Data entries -
----

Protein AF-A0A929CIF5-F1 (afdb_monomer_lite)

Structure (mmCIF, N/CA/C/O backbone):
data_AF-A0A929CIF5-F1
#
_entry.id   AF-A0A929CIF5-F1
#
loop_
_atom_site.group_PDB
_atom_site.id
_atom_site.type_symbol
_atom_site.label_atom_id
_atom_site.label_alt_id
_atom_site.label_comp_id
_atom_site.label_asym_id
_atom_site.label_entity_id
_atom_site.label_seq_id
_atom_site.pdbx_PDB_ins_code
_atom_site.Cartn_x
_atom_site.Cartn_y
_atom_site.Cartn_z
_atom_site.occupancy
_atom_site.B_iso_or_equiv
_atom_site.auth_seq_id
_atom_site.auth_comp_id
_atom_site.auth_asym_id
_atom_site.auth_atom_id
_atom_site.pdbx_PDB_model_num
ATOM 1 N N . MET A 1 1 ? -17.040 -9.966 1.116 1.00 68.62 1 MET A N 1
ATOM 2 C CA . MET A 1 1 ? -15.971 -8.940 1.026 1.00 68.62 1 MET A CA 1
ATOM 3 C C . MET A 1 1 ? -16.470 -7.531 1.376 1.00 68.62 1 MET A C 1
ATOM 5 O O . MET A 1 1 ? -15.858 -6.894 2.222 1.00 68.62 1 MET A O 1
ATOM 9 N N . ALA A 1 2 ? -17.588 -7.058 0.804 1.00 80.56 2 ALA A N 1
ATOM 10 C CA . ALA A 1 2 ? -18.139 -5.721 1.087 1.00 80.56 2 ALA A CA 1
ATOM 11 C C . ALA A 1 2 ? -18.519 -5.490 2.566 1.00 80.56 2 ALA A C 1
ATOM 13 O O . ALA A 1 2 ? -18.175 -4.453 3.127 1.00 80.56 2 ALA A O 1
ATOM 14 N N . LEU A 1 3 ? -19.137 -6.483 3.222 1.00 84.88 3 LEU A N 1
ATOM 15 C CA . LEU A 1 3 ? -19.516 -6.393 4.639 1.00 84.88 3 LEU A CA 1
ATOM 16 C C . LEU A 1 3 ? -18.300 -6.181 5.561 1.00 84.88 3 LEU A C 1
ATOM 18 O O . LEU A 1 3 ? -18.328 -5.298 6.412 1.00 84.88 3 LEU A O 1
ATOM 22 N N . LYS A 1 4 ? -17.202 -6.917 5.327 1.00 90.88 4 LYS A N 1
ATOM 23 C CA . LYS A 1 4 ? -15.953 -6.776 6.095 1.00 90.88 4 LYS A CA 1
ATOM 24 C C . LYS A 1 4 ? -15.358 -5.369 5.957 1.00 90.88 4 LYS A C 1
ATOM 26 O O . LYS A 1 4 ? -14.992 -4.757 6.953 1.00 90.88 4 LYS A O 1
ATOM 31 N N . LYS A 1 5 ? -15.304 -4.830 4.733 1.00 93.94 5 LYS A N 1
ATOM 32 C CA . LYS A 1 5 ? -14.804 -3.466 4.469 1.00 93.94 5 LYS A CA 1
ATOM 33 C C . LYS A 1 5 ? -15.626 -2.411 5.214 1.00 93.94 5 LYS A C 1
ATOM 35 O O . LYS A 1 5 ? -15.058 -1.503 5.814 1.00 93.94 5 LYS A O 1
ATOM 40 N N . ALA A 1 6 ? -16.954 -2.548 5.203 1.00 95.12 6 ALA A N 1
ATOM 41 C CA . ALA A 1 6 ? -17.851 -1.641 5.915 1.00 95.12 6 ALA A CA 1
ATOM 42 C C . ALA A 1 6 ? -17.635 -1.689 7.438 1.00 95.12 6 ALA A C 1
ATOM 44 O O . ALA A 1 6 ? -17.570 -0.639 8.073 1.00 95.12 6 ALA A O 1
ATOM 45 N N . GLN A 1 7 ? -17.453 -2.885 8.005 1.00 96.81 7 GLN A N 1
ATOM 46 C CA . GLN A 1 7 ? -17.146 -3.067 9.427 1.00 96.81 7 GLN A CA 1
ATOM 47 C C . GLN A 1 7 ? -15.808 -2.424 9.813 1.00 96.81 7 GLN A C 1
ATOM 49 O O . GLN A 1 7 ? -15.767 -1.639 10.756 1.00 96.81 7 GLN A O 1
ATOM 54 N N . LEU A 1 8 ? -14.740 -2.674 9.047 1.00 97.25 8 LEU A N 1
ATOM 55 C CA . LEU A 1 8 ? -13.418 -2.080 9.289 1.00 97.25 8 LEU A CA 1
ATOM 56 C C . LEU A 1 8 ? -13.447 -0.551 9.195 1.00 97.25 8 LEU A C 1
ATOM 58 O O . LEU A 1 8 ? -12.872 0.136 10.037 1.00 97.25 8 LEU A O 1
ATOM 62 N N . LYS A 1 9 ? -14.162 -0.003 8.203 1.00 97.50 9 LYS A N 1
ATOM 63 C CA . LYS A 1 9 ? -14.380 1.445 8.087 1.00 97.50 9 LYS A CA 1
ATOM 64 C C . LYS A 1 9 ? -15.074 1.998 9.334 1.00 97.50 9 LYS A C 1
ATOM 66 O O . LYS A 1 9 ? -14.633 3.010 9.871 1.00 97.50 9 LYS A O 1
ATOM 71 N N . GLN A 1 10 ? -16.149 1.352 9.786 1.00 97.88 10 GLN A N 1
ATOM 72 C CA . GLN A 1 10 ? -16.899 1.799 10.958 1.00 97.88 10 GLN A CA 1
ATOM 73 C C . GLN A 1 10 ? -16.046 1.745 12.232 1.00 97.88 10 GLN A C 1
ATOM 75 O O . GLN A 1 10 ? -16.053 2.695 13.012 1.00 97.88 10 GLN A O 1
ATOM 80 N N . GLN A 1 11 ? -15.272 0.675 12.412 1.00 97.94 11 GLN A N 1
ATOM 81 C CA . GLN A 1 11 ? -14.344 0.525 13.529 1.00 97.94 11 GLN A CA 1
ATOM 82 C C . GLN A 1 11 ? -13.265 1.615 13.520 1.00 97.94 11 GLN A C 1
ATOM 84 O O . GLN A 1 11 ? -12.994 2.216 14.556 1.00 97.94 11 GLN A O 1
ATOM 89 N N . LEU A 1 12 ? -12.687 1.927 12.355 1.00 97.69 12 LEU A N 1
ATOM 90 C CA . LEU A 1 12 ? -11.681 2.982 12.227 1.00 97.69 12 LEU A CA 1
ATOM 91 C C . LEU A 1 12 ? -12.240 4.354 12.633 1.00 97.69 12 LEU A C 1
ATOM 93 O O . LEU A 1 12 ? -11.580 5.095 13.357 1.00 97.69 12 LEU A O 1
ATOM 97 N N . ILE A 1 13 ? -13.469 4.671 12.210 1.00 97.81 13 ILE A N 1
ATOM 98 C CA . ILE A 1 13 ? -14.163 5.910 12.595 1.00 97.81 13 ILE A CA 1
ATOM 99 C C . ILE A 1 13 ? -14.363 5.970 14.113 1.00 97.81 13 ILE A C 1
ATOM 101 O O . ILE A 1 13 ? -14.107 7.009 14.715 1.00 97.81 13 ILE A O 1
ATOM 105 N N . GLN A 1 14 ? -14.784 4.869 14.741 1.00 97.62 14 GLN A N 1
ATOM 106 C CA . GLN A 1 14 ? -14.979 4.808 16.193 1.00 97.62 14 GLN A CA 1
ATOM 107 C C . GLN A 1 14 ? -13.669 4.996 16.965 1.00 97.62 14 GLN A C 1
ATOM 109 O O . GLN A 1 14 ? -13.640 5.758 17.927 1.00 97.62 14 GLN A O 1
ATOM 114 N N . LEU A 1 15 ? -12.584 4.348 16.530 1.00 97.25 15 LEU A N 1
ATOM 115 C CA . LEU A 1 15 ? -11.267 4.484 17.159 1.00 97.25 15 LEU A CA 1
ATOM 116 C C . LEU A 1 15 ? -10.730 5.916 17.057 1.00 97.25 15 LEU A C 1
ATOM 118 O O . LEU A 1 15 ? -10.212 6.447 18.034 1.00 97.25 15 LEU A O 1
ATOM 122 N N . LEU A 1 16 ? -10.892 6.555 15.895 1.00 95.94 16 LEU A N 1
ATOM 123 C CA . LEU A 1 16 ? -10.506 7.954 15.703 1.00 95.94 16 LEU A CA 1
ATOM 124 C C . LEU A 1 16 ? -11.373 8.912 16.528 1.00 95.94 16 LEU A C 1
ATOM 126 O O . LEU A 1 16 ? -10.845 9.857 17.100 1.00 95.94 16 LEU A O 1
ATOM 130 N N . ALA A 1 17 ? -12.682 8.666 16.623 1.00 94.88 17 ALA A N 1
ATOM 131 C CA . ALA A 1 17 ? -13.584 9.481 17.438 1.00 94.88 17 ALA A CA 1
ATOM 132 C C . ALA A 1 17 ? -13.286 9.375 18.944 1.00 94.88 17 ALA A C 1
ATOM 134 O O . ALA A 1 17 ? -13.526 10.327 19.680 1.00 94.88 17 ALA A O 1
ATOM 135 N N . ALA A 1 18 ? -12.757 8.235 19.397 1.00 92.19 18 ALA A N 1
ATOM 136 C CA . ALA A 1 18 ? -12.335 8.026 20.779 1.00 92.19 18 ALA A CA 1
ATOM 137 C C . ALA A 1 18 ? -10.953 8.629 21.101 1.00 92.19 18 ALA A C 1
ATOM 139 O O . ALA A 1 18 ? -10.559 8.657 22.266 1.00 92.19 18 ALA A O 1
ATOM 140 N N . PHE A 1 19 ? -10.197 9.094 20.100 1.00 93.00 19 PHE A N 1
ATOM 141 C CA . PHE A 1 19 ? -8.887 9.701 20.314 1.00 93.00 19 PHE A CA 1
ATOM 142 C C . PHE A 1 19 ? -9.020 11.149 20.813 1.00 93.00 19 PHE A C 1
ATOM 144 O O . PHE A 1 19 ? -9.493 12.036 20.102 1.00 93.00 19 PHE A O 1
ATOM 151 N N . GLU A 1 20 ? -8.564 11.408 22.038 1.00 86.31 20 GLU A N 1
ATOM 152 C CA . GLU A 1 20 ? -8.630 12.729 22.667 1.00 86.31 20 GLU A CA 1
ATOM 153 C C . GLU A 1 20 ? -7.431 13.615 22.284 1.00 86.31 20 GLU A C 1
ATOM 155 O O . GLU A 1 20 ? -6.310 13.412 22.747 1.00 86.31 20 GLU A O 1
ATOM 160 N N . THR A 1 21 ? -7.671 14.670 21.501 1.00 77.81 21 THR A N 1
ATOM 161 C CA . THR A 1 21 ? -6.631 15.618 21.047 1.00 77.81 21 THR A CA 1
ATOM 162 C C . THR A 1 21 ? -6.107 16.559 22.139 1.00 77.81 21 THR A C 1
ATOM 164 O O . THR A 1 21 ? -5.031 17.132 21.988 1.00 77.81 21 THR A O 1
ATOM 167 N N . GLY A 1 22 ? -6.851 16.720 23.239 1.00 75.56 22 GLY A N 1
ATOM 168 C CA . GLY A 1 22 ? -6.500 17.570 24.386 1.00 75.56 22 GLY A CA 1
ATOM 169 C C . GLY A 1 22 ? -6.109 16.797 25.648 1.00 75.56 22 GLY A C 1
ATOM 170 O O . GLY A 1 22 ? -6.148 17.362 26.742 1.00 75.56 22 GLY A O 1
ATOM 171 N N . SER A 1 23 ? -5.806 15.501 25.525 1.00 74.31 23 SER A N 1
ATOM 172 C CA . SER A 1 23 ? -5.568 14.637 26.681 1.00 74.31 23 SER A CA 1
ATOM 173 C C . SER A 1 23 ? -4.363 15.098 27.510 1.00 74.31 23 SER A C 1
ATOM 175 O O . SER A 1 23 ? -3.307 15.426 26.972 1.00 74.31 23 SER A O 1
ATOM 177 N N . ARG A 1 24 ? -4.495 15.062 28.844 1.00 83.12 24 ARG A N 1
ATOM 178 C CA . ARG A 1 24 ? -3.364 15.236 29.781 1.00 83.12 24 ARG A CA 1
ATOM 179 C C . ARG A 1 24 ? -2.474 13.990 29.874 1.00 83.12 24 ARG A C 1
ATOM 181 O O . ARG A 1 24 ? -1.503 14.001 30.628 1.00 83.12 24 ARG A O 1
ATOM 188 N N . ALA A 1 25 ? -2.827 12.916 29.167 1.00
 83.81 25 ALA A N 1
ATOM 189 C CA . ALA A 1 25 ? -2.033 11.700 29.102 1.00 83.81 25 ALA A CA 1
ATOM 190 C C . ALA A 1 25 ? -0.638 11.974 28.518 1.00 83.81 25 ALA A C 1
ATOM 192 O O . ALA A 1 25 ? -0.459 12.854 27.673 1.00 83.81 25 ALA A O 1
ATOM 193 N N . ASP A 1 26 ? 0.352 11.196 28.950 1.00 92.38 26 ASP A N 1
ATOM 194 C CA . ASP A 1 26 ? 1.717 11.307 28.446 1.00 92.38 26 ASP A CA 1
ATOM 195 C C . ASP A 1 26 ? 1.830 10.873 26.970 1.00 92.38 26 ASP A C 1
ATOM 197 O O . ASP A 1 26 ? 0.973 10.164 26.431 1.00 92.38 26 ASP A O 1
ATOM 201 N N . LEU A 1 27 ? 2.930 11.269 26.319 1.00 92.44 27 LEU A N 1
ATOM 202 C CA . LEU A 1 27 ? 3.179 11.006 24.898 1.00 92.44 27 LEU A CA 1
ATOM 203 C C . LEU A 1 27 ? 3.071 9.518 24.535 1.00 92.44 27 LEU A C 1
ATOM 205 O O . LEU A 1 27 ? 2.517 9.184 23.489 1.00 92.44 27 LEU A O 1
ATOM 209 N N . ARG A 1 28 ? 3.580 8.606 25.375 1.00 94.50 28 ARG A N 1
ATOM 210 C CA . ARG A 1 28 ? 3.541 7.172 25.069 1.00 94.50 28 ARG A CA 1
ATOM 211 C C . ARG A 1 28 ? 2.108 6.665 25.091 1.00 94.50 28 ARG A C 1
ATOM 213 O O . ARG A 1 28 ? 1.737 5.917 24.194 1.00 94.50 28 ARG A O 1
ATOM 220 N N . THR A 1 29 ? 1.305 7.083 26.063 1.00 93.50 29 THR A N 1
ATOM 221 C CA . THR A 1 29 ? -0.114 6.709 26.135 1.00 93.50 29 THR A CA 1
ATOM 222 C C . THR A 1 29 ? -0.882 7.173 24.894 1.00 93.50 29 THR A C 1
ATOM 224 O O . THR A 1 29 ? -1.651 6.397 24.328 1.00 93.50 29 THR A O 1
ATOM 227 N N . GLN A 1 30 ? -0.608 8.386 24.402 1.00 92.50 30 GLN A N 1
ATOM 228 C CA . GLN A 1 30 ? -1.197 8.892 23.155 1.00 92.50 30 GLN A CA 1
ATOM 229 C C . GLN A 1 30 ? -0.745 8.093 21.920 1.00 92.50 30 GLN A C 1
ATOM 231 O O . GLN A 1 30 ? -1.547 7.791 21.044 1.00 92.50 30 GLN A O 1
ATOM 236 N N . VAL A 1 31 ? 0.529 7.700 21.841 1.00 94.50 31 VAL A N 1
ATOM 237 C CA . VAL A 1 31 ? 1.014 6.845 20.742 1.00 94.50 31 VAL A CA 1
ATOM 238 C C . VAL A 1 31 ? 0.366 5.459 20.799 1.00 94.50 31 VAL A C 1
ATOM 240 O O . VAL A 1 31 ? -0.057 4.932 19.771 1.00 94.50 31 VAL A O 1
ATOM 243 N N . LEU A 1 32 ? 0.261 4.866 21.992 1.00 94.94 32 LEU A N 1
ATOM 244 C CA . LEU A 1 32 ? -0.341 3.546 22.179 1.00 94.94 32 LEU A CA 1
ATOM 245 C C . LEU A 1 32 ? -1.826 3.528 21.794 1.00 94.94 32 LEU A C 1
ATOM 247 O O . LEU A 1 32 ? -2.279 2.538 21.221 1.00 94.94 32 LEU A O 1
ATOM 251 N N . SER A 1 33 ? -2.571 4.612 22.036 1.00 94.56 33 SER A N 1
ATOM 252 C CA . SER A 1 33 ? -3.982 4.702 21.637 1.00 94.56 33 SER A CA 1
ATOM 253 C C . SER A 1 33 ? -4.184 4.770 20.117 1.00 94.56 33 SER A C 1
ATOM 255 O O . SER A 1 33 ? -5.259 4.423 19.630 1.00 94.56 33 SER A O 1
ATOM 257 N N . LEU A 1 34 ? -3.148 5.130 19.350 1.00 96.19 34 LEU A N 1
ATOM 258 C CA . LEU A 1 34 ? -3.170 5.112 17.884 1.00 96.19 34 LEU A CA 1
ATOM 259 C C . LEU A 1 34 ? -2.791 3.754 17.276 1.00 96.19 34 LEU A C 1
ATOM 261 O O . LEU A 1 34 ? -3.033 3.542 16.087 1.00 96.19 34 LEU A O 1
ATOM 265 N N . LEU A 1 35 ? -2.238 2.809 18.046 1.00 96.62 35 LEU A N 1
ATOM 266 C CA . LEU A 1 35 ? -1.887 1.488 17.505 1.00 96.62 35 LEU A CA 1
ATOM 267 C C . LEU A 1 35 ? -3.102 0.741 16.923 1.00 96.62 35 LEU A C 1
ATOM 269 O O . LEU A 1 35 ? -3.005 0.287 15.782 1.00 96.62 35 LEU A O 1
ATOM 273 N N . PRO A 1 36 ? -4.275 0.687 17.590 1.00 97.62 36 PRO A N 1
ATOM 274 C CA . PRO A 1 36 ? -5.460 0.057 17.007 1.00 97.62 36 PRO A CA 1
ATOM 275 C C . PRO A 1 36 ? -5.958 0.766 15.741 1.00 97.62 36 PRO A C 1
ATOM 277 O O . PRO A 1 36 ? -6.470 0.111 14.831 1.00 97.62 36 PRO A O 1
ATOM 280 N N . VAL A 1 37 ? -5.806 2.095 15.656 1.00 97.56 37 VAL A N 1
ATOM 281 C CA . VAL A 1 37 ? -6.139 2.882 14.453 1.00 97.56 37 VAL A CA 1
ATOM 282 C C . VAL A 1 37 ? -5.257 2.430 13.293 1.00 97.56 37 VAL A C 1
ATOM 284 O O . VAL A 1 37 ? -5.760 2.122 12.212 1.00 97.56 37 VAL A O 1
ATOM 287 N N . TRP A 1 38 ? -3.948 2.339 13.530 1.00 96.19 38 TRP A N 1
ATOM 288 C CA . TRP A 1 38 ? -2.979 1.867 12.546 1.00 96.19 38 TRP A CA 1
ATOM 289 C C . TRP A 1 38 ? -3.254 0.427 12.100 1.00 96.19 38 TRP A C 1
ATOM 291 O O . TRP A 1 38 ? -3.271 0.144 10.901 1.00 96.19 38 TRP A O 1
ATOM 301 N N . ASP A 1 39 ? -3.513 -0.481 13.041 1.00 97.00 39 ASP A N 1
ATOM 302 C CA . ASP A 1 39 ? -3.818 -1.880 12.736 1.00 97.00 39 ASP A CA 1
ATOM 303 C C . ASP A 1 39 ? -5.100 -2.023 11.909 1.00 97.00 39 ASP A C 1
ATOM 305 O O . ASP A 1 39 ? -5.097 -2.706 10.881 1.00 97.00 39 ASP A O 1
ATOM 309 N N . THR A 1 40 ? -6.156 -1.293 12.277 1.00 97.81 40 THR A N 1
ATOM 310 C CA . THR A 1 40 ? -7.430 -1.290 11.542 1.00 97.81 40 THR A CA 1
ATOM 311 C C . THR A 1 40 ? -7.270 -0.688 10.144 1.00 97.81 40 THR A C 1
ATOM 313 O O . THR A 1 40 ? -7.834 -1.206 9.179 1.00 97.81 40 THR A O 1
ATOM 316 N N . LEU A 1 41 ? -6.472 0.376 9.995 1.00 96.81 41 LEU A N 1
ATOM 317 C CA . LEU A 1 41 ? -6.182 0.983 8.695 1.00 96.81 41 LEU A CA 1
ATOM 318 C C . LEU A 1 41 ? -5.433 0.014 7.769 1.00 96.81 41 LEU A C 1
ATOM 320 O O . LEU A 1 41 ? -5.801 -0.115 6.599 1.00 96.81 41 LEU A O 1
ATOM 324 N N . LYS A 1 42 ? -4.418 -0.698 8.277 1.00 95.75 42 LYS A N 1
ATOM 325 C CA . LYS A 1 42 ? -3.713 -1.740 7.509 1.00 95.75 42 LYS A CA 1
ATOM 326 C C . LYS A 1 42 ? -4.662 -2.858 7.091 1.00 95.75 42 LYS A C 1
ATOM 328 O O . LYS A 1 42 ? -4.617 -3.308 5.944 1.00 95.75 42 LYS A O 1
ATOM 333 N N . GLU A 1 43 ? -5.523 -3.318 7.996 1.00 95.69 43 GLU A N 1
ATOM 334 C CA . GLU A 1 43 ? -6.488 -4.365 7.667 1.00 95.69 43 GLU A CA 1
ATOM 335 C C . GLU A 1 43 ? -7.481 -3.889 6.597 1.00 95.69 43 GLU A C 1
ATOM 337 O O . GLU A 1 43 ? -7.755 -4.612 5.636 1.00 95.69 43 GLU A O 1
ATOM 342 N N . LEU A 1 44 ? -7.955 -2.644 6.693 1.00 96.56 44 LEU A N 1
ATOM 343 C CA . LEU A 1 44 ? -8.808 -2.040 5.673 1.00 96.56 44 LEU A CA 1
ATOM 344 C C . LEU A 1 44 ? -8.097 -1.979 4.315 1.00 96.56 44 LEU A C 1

----

Task description - All lines above between those holding "ATOM 22 N N" and "ATOM 31 N N", inclusive, must be set down unchanged, and no other line may be included.

Response below -
ATOM 22 N N . LYS A 1 4 ? -17.202 -6.917 5.327 1.00 90.88 4 LYS A N 1
ATOM 23 C CA . LYS A 1 4 ? -15.953 -6.776 6.095 1.00 90.88 4 LYS A CA 1
ATOM 24 C C . LYS A 1 4 ? -15.358 -5.369 5.957 1.00 90.88 4 LYS A C 1
ATOM 26 O O . LYS A 1 4 ? -14.992 -4.757 6.953 1.00 90.88 4 LYS A O 1
ATOM 31 N N . LYS A 1 5 ? -15.304 -4.830 4.733 1.00 93.94 5 LYS A N 1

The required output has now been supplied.